ACTIVITY:
Here is the task for the records below: repeat exactly the lines from the one with "ATOM 54 C C" to the one with "ATOM 60 C CA", both included, and nothing else.

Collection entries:

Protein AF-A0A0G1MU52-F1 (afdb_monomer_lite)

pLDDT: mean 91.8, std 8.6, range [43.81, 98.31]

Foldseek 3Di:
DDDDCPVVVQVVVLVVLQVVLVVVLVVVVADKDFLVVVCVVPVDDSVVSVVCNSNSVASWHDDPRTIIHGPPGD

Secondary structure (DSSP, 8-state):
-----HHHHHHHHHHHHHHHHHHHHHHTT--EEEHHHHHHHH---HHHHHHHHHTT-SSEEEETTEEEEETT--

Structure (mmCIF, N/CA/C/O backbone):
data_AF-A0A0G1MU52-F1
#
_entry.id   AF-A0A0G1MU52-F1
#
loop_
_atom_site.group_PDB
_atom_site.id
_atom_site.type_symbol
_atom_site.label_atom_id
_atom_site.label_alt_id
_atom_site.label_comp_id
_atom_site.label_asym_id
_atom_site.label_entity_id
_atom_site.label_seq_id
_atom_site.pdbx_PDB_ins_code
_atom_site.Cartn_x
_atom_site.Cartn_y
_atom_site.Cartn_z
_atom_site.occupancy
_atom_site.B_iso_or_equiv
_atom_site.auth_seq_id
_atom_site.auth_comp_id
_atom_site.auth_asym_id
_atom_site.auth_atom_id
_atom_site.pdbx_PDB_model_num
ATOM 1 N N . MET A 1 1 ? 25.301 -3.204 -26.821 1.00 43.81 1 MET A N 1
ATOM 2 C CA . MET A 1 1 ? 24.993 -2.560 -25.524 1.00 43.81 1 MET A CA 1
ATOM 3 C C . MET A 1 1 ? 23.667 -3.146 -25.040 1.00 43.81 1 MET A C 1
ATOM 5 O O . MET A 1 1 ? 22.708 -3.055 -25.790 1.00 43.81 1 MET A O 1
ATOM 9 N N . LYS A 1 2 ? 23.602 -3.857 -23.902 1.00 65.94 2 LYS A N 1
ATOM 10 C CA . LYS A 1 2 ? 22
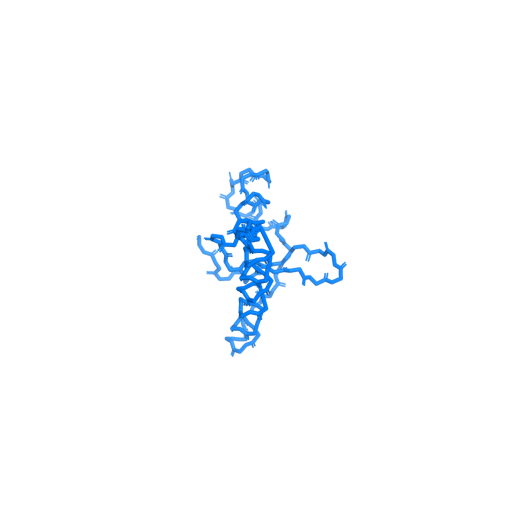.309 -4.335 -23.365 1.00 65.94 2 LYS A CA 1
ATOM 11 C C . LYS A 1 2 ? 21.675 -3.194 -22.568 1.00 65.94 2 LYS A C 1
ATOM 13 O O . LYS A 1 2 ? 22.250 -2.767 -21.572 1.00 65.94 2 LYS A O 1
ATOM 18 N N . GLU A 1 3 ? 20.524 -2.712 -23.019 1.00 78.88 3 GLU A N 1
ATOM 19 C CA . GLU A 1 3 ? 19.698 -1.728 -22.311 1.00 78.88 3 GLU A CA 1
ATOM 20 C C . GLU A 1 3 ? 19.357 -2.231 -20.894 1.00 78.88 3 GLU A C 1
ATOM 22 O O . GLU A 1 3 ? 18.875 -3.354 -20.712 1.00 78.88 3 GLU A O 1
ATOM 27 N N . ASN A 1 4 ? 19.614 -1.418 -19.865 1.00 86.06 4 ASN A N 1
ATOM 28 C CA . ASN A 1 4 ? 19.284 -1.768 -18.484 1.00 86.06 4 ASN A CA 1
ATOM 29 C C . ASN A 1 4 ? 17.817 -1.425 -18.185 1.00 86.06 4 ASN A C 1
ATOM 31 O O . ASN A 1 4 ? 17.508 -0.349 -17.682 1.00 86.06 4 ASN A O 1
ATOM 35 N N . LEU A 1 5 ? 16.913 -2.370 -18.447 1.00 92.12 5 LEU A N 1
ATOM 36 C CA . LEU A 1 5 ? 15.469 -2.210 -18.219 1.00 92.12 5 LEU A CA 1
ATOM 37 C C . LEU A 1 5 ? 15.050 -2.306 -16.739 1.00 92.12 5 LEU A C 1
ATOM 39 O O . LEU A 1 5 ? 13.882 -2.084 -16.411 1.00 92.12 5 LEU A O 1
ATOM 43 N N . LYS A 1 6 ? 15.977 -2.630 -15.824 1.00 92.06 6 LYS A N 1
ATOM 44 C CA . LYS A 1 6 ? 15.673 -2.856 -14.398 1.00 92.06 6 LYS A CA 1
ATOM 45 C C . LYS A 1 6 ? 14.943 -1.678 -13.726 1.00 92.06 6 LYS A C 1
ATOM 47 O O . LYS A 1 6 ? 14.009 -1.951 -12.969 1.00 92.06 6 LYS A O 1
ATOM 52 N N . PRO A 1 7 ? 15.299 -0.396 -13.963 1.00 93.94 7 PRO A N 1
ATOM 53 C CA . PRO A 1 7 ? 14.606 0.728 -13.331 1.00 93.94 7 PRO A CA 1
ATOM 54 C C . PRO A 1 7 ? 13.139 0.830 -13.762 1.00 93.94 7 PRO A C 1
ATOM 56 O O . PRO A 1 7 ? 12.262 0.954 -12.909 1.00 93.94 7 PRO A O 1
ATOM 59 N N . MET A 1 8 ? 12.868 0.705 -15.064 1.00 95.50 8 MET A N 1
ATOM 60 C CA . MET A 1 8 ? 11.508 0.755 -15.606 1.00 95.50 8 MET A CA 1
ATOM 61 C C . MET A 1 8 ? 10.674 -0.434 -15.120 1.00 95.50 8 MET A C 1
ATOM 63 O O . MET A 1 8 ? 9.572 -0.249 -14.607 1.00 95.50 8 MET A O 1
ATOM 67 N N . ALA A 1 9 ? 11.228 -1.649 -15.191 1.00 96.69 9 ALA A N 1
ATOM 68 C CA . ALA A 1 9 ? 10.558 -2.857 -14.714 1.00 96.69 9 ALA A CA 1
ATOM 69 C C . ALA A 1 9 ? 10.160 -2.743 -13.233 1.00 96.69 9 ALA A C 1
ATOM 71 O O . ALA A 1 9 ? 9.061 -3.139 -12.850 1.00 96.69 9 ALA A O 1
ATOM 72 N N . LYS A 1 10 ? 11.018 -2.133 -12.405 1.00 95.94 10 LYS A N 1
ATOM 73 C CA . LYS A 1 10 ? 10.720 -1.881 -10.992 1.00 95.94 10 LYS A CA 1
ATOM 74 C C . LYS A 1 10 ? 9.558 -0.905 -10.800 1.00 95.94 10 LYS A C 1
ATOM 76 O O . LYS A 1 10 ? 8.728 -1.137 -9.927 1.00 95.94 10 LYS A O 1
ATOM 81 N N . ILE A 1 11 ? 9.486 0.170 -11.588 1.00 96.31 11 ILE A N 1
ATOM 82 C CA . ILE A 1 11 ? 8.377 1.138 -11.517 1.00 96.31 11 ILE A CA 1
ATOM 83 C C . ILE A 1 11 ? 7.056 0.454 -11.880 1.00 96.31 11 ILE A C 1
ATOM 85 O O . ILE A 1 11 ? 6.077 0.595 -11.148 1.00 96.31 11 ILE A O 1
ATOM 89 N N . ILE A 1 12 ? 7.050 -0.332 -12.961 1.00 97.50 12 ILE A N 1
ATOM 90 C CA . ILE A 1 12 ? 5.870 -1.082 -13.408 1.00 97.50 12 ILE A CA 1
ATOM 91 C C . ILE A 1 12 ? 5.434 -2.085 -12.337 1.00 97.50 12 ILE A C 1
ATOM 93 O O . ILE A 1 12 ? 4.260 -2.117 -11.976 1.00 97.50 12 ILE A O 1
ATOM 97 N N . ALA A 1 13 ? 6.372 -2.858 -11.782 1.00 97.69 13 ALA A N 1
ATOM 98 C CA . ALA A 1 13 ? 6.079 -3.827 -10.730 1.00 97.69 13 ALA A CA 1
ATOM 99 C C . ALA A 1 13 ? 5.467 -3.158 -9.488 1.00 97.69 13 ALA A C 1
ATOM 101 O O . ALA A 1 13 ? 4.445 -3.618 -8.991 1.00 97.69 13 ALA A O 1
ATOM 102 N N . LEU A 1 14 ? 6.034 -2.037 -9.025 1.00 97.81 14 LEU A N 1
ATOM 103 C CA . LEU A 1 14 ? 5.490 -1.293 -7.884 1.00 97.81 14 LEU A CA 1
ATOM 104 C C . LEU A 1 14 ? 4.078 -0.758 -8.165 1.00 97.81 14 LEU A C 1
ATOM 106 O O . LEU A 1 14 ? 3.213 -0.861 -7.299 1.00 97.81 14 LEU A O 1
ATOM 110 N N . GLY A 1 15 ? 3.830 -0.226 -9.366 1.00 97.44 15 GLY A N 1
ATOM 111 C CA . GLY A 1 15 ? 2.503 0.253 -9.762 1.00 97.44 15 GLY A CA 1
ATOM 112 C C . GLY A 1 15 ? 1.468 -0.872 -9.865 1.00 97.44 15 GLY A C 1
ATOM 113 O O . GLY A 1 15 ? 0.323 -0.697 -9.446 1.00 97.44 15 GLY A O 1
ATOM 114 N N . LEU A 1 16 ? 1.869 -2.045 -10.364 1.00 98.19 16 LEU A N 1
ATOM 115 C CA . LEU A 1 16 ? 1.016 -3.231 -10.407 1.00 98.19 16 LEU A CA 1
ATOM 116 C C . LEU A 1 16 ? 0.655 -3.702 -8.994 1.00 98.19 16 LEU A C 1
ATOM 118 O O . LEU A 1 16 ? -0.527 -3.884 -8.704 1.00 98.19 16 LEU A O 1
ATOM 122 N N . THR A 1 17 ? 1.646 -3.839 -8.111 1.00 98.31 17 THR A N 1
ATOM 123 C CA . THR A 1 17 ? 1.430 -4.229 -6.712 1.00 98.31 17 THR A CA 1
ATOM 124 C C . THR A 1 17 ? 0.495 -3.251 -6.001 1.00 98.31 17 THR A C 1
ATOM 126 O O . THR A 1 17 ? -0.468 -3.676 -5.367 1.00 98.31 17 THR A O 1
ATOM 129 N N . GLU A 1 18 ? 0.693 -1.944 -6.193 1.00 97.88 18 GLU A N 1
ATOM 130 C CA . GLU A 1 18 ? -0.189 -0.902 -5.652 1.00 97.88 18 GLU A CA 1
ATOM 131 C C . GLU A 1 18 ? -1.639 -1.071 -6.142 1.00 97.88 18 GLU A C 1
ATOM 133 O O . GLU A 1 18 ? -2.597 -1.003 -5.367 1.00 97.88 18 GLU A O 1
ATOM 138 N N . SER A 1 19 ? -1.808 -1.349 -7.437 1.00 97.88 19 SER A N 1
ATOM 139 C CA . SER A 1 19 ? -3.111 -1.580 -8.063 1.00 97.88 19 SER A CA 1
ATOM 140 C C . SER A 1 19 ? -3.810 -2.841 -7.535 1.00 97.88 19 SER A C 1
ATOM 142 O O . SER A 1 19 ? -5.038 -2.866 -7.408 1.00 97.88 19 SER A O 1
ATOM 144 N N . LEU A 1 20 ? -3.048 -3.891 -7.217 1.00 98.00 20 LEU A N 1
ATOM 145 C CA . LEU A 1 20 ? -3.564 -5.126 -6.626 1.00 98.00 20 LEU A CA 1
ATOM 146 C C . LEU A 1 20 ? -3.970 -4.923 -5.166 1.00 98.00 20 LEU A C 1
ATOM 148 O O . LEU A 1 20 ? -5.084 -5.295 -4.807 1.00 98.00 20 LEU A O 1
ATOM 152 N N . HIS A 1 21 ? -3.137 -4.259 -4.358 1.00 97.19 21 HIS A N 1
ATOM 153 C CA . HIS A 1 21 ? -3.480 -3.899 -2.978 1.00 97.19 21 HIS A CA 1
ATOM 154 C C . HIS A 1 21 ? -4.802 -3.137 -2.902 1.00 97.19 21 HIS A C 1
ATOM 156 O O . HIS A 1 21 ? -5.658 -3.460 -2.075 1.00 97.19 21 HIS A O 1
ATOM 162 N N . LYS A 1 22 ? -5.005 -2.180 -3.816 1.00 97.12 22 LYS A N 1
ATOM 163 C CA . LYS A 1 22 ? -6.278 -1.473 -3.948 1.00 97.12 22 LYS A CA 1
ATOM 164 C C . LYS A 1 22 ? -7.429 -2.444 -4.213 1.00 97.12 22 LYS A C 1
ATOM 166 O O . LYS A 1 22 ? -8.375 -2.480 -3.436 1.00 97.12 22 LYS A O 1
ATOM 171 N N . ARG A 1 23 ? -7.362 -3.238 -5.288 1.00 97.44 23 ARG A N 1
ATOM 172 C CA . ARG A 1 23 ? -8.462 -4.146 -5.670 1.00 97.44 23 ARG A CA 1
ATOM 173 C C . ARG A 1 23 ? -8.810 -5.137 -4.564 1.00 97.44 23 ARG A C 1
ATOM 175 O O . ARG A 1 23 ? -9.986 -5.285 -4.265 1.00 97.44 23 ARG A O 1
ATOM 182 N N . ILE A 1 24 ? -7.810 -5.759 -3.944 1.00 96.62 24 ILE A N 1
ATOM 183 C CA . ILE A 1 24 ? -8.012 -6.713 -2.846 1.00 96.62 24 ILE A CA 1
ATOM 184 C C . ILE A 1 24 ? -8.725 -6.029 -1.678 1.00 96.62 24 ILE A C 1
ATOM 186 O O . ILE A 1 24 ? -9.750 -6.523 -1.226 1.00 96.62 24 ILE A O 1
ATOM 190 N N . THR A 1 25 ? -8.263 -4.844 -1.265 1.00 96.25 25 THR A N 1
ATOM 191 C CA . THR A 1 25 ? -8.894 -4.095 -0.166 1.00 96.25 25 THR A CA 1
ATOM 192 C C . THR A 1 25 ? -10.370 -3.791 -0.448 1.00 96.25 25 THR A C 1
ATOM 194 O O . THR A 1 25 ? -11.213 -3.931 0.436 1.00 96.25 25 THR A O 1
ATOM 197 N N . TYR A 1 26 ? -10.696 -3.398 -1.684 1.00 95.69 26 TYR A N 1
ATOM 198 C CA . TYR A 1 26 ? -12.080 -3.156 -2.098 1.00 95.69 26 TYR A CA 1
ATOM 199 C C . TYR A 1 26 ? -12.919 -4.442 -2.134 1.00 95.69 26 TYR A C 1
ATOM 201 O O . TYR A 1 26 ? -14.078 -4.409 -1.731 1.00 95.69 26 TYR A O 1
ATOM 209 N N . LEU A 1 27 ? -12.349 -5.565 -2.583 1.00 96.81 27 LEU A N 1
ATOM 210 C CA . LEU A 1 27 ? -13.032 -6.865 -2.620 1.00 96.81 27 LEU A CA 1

RESPONSE TO THIS EXERCISE:
ATOM 54 C C . PRO A 1 7 ? 13.139 0.830 -13.762 1.00 93.94 7 PRO A C 1
ATOM 56 O O . PRO A 1 7 ? 12.262 0.954 -12.909 1.00 93.94 7 PRO A O 1
ATOM 59 N N . MET A 1 8 ? 12.868 0.705 -15.064 1.00 95.50 8 MET A N 1
ATOM 60 C CA . MET A 1 8 ? 11.508 0.755 -15.606 1.00 95.50 8 MET A CA 1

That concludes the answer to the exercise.